274 F.2d 582 | D.C. Cir. | 1959
Lead Opinion
These are motions to docket and dismiss, filed by the Government. The cases were tried to a jury, motions for judgments of acquittal were made, the judge reserved decision, the jury disagreed and was discharged, and the judge thereafter denied the motions. The defendants appealed from the denials.
The Court of Appeals for the Fifth Circuit, in Gilmore v. United States,
Another point raised by appellants concerns the applicability of Stack v. Boyle.
Appellants would have us read Rule 29(b) of the Federal Rules of Criminal Procedure, 18 U.S.C.A., as denying to a trial court the power to order a new trial where the judge reserves decision on a motion for judgment of acquittal, the jury thereafter disagrees, and the court then denies the motion. The last sentence of the Rule is: “If no verdict is returned the court may order a new trial or enter judgment of acquittal.” We read that sentence as it is written. It is not limited to a situation wherein the court has denied, rather than reserved decision on, the motion before submitting the case to the jury.
To read Rule 29(b) as appellants would have us read it would make a mistrial due to a disagreement of the jury, where the judge has reserved decision upon a motion for acquittal, equivalent to an acquittal. We think the Rule was not so intended and cannot be so read.
Appellants urge the burden of a retrial as a determinative factor. But many rulings of a trial judge during the course of a trial result in similar burdens. Appellate courts are bound by the rule of finality.
Appeals dismissed.
. 264 F.2d 44, certiorari denied 359 U.S. 994, 79 S.Ct. 1126, 3 L.Ed.2d 982 (1959).
. See also United States v. Swidler, 3 Cir., 207 F.2d 47, certiorari denied, 346 U.S. 915, 74 S.Ct. 274, 98 L.Ed. 411 (1953).
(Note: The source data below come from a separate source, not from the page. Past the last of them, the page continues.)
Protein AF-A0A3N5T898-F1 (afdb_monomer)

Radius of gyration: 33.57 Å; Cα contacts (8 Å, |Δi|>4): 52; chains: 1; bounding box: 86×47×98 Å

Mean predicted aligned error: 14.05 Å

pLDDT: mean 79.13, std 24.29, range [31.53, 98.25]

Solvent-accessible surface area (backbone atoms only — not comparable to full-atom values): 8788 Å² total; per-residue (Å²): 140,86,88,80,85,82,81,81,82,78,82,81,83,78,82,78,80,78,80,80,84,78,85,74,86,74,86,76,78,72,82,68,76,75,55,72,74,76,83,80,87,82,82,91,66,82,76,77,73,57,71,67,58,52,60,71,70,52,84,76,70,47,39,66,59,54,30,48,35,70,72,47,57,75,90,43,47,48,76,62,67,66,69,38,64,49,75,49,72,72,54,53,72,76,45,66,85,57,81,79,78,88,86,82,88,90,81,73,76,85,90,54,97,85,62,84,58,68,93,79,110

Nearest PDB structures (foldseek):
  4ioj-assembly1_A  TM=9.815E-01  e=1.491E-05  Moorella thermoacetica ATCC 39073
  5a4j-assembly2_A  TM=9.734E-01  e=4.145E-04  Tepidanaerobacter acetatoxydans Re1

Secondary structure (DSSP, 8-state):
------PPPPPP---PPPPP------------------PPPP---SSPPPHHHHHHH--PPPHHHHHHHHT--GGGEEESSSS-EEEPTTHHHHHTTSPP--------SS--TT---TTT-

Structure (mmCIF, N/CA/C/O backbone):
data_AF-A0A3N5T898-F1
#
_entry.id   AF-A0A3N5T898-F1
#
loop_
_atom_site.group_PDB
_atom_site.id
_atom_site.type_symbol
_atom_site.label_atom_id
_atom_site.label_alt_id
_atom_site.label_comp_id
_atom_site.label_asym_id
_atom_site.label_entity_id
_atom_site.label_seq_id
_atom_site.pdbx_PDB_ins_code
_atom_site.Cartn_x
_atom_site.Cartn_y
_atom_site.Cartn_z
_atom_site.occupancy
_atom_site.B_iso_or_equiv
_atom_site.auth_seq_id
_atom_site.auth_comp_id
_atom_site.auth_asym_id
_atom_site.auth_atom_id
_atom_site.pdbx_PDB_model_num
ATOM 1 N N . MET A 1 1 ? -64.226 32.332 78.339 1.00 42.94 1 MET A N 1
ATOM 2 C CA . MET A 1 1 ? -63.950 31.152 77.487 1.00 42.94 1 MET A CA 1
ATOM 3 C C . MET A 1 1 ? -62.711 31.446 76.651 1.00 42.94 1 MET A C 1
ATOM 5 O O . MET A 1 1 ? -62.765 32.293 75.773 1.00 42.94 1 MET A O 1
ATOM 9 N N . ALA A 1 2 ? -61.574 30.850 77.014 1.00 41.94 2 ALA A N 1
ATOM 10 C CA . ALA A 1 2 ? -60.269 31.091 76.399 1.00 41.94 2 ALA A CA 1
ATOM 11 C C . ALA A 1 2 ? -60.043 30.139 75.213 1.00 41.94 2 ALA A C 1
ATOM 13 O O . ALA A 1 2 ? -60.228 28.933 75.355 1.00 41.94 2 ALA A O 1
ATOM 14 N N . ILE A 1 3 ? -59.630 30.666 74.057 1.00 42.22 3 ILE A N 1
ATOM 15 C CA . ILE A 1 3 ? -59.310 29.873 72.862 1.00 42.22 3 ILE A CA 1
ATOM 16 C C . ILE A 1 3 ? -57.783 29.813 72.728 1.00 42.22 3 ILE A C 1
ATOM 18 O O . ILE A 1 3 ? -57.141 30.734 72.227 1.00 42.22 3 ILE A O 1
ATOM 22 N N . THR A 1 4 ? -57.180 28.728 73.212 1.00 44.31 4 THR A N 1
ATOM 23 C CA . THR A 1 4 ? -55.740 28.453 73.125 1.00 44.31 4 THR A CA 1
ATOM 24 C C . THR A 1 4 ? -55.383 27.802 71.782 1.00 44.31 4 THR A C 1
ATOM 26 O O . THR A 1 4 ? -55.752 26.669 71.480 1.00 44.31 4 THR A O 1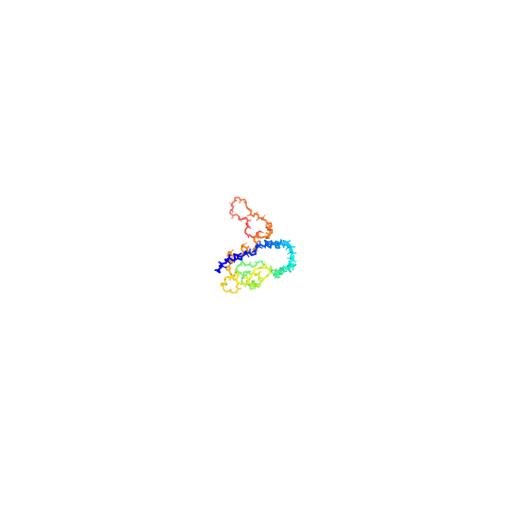
ATOM 29 N N . LYS A 1 5 ? -54.614 28.525 70.956 1.00 48.72 5 LYS A N 1
ATOM 30 C CA . LYS A 1 5 ? -54.051 28.068 69.671 1.00 48.72 5 LYS A CA 1
ATOM 31 C C . LYS A 1 5 ? -52.921 27.049 69.915 1.00 48.72 5 LYS A C 1
ATOM 33 O O . LYS A 1 5 ? -51.794 27.431 70.225 1.00 48.72 5 LYS A O 1
ATOM 38 N N . LYS A 1 6 ? -53.182 25.748 69.738 1.00 46.75 6 LYS A N 1
ATOM 39 C CA . LYS A 1 6 ? -52.131 24.711 69.659 1.00 46.75 6 LYS A CA 1
ATOM 40 C C . LYS A 1 6 ? -51.382 24.831 68.322 1.00 46.75 6 LYS A C 1
ATOM 42 O O . LYS A 1 6 ? -51.940 24.551 67.265 1.00 46.75 6 LYS A O 1
ATOM 47 N N . ARG A 1 7 ? -50.109 25.238 68.363 1.00 47.53 7 ARG A N 1
ATOM 48 C CA . ARG A 1 7 ? -49.183 25.181 67.217 1.00 47.53 7 ARG A CA 1
ATOM 49 C C . ARG A 1 7 ? -48.797 23.718 66.961 1.00 47.53 7 ARG A C 1
ATOM 51 O O . ARG A 1 7 ? -48.230 23.069 67.834 1.00 47.53 7 ARG A O 1
ATOM 58 N N . LYS A 1 8 ? -49.122 23.196 65.776 1.00 44.91 8 LYS A N 1
ATOM 59 C CA . LYS A 1 8 ? -48.767 21.840 65.333 1.00 44.91 8 LYS A CA 1
ATOM 60 C C . LYS A 1 8 ? -47.328 21.855 64.803 1.00 44.91 8 LYS A C 1
ATOM 62 O O . LYS A 1 8 ? -47.035 22.570 63.849 1.00 44.91 8 LYS A O 1
ATOM 67 N N . ALA A 1 9 ? -46.432 21.114 65.451 1.00 46.72 9 ALA A N 1
ATOM 68 C CA . ALA A 1 9 ? -45.042 20.962 65.028 1.00 46.72 9 ALA A CA 1
ATOM 69 C C . ALA A 1 9 ? -44.952 20.153 63.719 1.00 46.72 9 ALA A C 1
ATOM 71 O O . ALA A 1 9 ? -45.597 19.114 63.578 1.00 46.72 9 ALA A O 1
ATOM 72 N N . LEU A 1 10 ? -44.154 20.641 62.767 1.00 40.44 10 LEU A N 1
ATOM 73 C CA . LEU A 1 10 ? -43.810 19.950 61.521 1.00 40.44 10 LEU A CA 1
ATOM 74 C C . LEU A 1 10 ? -42.838 18.788 61.816 1.00 40.44 10 LEU A C 1
ATOM 76 O O . LEU A 1 10 ? -41.910 18.971 62.609 1.00 40.44 10 LEU A O 1
ATOM 80 N N . PRO A 1 11 ? -42.997 17.605 61.193 1.00 41.88 11 PRO A N 1
ATOM 81 C CA . PRO A 1 11 ? -42.087 16.488 61.416 1.00 41.88 11 PRO A CA 1
ATOM 82 C C . PRO A 1 11 ? -40.720 16.744 60.761 1.00 41.88 11 PRO A C 1
ATOM 84 O O . PRO A 1 11 ? -40.621 17.197 59.619 1.00 41.88 11 PRO A O 1
ATOM 87 N N . LYS A 1 12 ? -39.652 16.441 61.508 1.00 42.59 12 LYS A N 1
ATOM 88 C CA . LYS A 1 12 ? -38.250 16.526 61.077 1.00 42.59 12 LYS A CA 1
ATOM 89 C C . LYS A 1 12 ? -38.016 15.594 59.876 1.00 42.59 12 LYS A C 1
ATOM 91 O O . LYS A 1 12 ? -38.197 14.387 59.996 1.00 42.59 12 LYS A O 1
ATOM 96 N N . LYS A 1 13 ? -37.581 16.148 58.736 1.00 42.47 13 LYS A N 1
ATOM 97 C CA . LYS A 1 13 ? -37.082 15.384 57.578 1.00 42.47 13 LYS A CA 1
ATOM 98 C C . LYS A 1 13 ? -35.842 14.584 57.992 1.00 42.47 13 LYS A C 1
ATOM 100 O O . LYS A 1 13 ? -34.786 15.160 58.239 1.00 42.47 13 LYS A O 1
ATOM 105 N N . THR A 1 14 ? -35.958 13.264 58.039 1.00 36.97 14 THR A N 1
ATOM 106 C CA . THR A 1 14 ? -34.824 12.337 58.079 1.00 36.97 14 THR A CA 1
ATOM 107 C C . THR A 1 14 ? -34.124 12.345 56.717 1.00 36.97 14 THR A C 1
ATOM 109 O O . THR A 1 14 ? -34.742 12.088 55.685 1.00 36.97 14 THR A O 1
ATOM 112 N N . LEU A 1 15 ? -32.828 12.671 56.701 1.00 37.31 15 LEU A N 1
ATOM 113 C CA . LEU A 1 15 ? -31.980 12.588 55.511 1.00 37.31 15 LEU A CA 1
ATOM 114 C C . LEU A 1 15 ? -31.830 11.121 55.083 1.00 37.31 15 LEU A C 1
ATOM 116 O O . LEU A 1 15 ? -31.170 10.328 55.753 1.00 37.31 15 LEU A O 1
ATOM 120 N N . ALA A 1 16 ? -32.439 10.769 53.952 1.00 42.38 16 ALA A N 1
ATOM 121 C CA . ALA A 1 16 ? -32.222 9.493 53.288 1.00 42.38 16 ALA A CA 1
ATOM 122 C C . ALA A 1 16 ? -30.763 9.395 52.805 1.00 42.38 16 ALA A C 1
ATOM 124 O O . ALA A 1 16 ? -30.274 10.255 52.068 1.00 42.38 16 ALA A O 1
ATOM 125 N N . LYS A 1 17 ? -30.063 8.336 53.227 1.00 38.09 17 LYS A N 1
ATOM 126 C CA . LYS A 1 17 ? -28.729 7.970 52.736 1.00 38.09 17 LYS A CA 1
ATOM 127 C C . LYS A 1 17 ? -28.800 7.719 51.222 1.00 38.09 17 LYS A C 1
ATOM 129 O O . LYS A 1 17 ? -29.535 6.838 50.783 1.00 38.09 17 LYS A O 1
ATOM 134 N N . LYS A 1 18 ? -28.027 8.471 50.428 1.00 37.53 18 LYS A N 1
ATOM 135 C CA . LYS A 1 18 ? -27.790 8.179 49.001 1.00 37.53 18 LYS A CA 1
ATOM 136 C C . LYS A 1 18 ? -27.208 6.762 48.861 1.00 37.53 18 LYS A C 1
ATOM 138 O O . LYS A 1 18 ? -26.258 6.452 49.583 1.00 37.53 18 LYS A O 1
ATOM 143 N N . PRO A 1 19 ? -27.703 5.917 47.943 1.00 31.53 19 PRO A N 1
ATOM 144 C C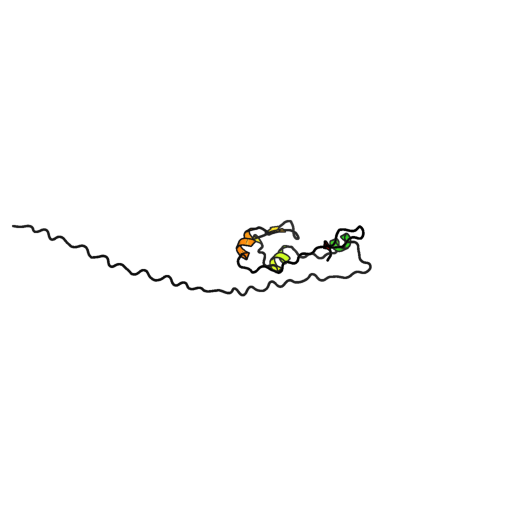A . PRO A 1 19 ? -27.062 4.642 47.673 1.00 31.53 19 PRO A CA 1
ATOM 145 C C . PRO A 1 19 ? -25.743 4.881 46.926 1.00 31.53 19 PRO A C 1
ATOM 147 O O . PRO A 1 19 ? -25.659 5.701 46.011 1.00 31.53 19 PRO A O 1
ATOM 150 N N . ALA A 1 20 ? -24.701 4.174 47.357 1.00 39.41 20 ALA A N 1
ATOM 151 C CA . ALA A 1 20 ? -23.379 4.193 46.754 1.00 39.41 20 ALA A CA 1
ATOM 152 C C . ALA A 1 20 ? -23.435 3.705 45.296 1.00 39.41 20 ALA A C 1
ATOM 154 O O . ALA A 1 20 ? -23.936 2.616 45.009 1.00 39.41 20 ALA A O 1
ATOM 155 N N . VAL A 1 21 ? -22.887 4.500 44.377 1.00 36.06 21 VAL A N 1
ATOM 156 C CA . VAL A 1 21 ? -22.676 4.113 42.978 1.00 36.06 21 VAL A CA 1
ATOM 157 C C . VAL A 1 21 ? -21.608 3.018 42.947 1.00 36.06 21 VAL A C 1
ATOM 159 O O . VAL A 1 21 ? -20.422 3.289 43.134 1.00 36.06 21 VAL A O 1
ATOM 162 N N . LYS A 1 22 ? -22.017 1.765 42.719 1.00 34.34 22 LYS A N 1
ATOM 163 C CA . LYS A 1 22 ? -21.085 0.679 42.399 1.00 34.34 22 LYS A CA 1
ATOM 164 C C . LYS A 1 22 ? -20.480 0.946 41.017 1.00 34.34 22 LYS A C 1
ATOM 166 O O . LYS A 1 22 ? -21.146 0.773 40.001 1.00 34.34 22 LYS A O 1
ATOM 171 N N . LYS A 1 23 ? -19.198 1.326 40.981 1.00 40.62 23 LYS A N 1
ATOM 172 C CA . LYS A 1 23 ? -18.334 1.136 39.808 1.00 40.62 23 LYS A CA 1
ATOM 173 C C . LYS A 1 23 ? -18.194 -0.369 39.574 1.00 40.62 23 LYS A C 1
ATOM 175 O O . LYS A 1 23 ? -17.383 -1.020 40.224 1.00 40.62 23 LYS A O 1
ATOM 180 N N . ALA A 1 24 ? -18.987 -0.917 38.663 1.00 33.44 24 ALA A N 1
ATOM 181 C CA . ALA A 1 24 ? -18.711 -2.214 38.069 1.00 33.44 24 ALA A CA 1
ATOM 182 C C . ALA A 1 24 ? -17.963 -1.958 36.760 1.00 33.44 24 ALA A C 1
ATOM 184 O O . ALA A 1 24 ? -18.555 -1.649 35.729 1.00 33.44 24 ALA A O 1
ATOM 185 N N . GLY A 1 25 ? -16.634 -2.031 36.831 1.00 36.62 25 GLY A N 1
ATOM 186 C CA . GLY A 1 25 ? -15.835 -2.302 35.651 1.00 36.62 25 GLY A CA 1
ATOM 187 C C . GLY A 1 25 ? -16.228 -3.683 35.147 1.00 36.62 25 GLY A C 1
ATOM 188 O O . GLY A 1 25 ? -16.008 -4.681 35.825 1.00 36.62 25 GLY A O 1
ATOM 189 N N . THR A 1 26 ? -16.843 -3.733 33.975 1.00 32.22 26 THR A N 1
ATOM 190 C CA . THR A 1 26 ? -16.959 -4.966 33.207 1.00 32.22 26 THR A CA 1
ATOM 191 C C . THR A 1 26 ? -16.218 -4.710 31.910 1.00 32.22 26 THR A C 1
ATOM 193 O O . THR A 1 26 ? -16.736 -4.130 30.958 1.00 32.22 26 THR A O 1
ATOM 196 N N . SER A 1 27 ? -14.940 -5.076 31.925 1.00 37.16 27 SER A N 1
ATOM 197 C CA . SER A 1 27 ? -14.108 -5.271 30.748 1.00 37.16 27 SER A CA 1
ATOM 198 C C . SER A 1 27 ? -14.720 -6.395 29.914 1.00 37.16 27 SER A C 1
ATOM 200 O O . SER A 1 27 ? -14.306 -7.549 29.977 1.00 37.16 27 SER A O 1
ATOM 202 N N . ALA A 1 28 ? -15.739 -6.058 29.127 1.00 33.75 28 ALA A N 1
ATOM 203 C CA . ALA A 1 28 ? -16.190 -6.904 28.040 1.00 33.75 28 ALA A CA 1
ATOM 204 C C . ALA A 1 28 ? -15.103 -6.865 26.962 1.00 33.75 28 ALA A C 1
ATOM 206 O O . ALA A 1 28 ? -15.109 -6.023 26.063 1.00 33.75 28 ALA A O 1
ATOM 207 N N . SER A 1 29 ? -14.120 -7.753 27.116 1.00 37.06 29 SER A N 1
ATOM 208 C CA . SER A 1 29 ? -13.203 -8.140 26.056 1.00 37.06 29 SER A CA 1
ATOM 209 C C . SER A 1 29 ? -14.056 -8.688 24.917 1.00 37.06 29 SER A C 1
ATOM 211 O O . SER A 1 29 ? -14.468 -9.848 24.922 1.00 37.06 29 SER A O 1
ATOM 213 N N . SER A 1 30 ? -14.409 -7.824 23.965 1.00 43.16 30 SER A N 1
ATOM 214 C CA . SER A 1 30 ? -14.935 -8.285 22.696 1.00 43.16 30 SER A CA 1
ATOM 215 C C . SER A 1 30 ? -13.775 -8.990 22.011 1.00 43.16 30 SER A C 1
ATOM 217 O O . SER A 1 30 ? -12.842 -8.357 21.519 1.00 43.16 30 SER A O 1
ATOM 219 N N . ASN A 1 31 ? -13.809 -10.323 22.056 1.00 42.12 31 ASN A N 1
ATOM 220 C CA . ASN A 1 31 ? -12.984 -11.201 21.240 1.00 42.12 31 ASN A CA 1
ATOM 221 C C . ASN A 1 31 ? -13.223 -10.828 19.772 1.00 42.12 31 ASN A C 1
ATOM 223 O O . ASN A 1 31 ? -14.101 -11.362 19.094 1.00 42.12 31 ASN A O 1
ATOM 227 N N . GLY A 1 32 ? -12.487 -9.821 19.306 1.00 46.91 32 GLY A N 1
ATOM 228 C CA . GLY A 1 32 ? -12.530 -9.342 17.944 1.00 46.91 32 GLY A CA 1
ATOM 229 C C . GLY A 1 32 ? -12.004 -10.457 17.067 1.00 46.91 32 GLY A C 1
ATOM 230 O O . GLY A 1 32 ? -10.821 -10.786 17.139 1.00 46.91 32 GLY A O 1
ATOM 231 N N . LYS A 1 33 ? -12.892 -11.052 16.265 1.00 50.84 33 LYS A N 1
ATOM 232 C CA . LYS A 1 33 ? -12.519 -11.916 15.144 1.00 50.84 33 LYS A CA 1
ATOM 233 C C . LYS A 1 33 ? -11.341 -11.244 14.436 1.00 50.84 33 LYS A C 1
ATOM 235 O O . LYS A 1 33 ? -11.505 -10.139 13.918 1.00 50.84 33 LYS A O 1
ATOM 240 N N . LYS A 1 34 ? -10.148 -11.849 14.493 1.00 56.59 34 LYS A N 1
ATOM 241 C CA . LYS A 1 34 ? -8.995 -11.353 13.735 1.00 56.59 34 LYS A CA 1
ATOM 242 C C . LYS A 1 34 ? -9.443 -11.303 12.283 1.00 56.59 34 LYS A C 1
ATOM 244 O O . LYS A 1 34 ? -9.863 -12.326 11.747 1.00 56.59 34 LYS A O 1
ATOM 249 N N . ALA A 1 35 ? -9.433 -10.116 11.692 1.00 63.31 35 ALA A N 1
ATOM 250 C CA . ALA A 1 35 ? -9.736 -9.984 10.284 1.00 63.31 35 ALA A CA 1
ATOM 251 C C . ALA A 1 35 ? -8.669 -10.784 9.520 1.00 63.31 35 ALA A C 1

. 342 U.S. 1, 72 S.Ct. 1, 96 L.Ed. 3 (1951).
. 28 U.S.C. § 129L
. See Berman v. United States, 302 U.S. 211, 212-213, 58 S.Ct. 164, 82 L.Ed. 204 (1937); Parr v. United States, 351 U.S. 513, 76 S.Ct. 912, 100 L.Ed. 1377 (1956).
. Cf. Bryan v. United States, 338 U.S. 552, 70 S.Ct. 317, 94 L.Ed. 335 (1950).
. Supra note 4.
Rehearing
On Petition for Rehearing en banc.
Upon their petition for rehearing en banc appellants urge that the court, in the Memorandum accompanying its order of September 29, 1959, discussed one order from which they sought to appeal but did not mention another order from which they also sought to appeal. This latter order was a denial of a motion for judgment of acquittal upon the ground that the jury had been allowed to disperse after the case had been submitted to them for their verdict.
After the jury had retired and had been locked up for some nineteen hours, one juror was taken ill and was hospitalized. It appeared, however, that his indisposition would be temporary and he would shortly be able to resume his duties. The court permitted the remaining jurors to disperse and later reassemble and continue their deliberations, the sick juror having returned to duty. After some twenty-eight additional hours of deliberation the jury was unable to agree and was discharged. The argument of appellants is that the jury was illegally reassembled and that they were thereby twice put in jeopardy. From that premise they conclude that they are entitled to a judgment of acquittal.
We are of opinion that the foregoing argument lacks substance. Even if the premise were valid and the deliberations of the reassembled jurors were void, the most favorable result that could ensue would be a mistrial. A new trial would most certainly be ordered under those circumstances. A mistrial has in fact resulted from the disagreement of the jury. We see no error in the denial of the motion for judgment of acquittal.
Before Prettyman, Chief Judge, and Edgerton, Wilbur K. Miller, Bazelon, Fahy, Washington, Danaher, Bastían and Burger, Circuit Judges, in Chambers.
Order
Upon consideration of appellants’ petition for a rehearing en banc, it is
Ordered by the court that the petition for rehearing en banc is denied.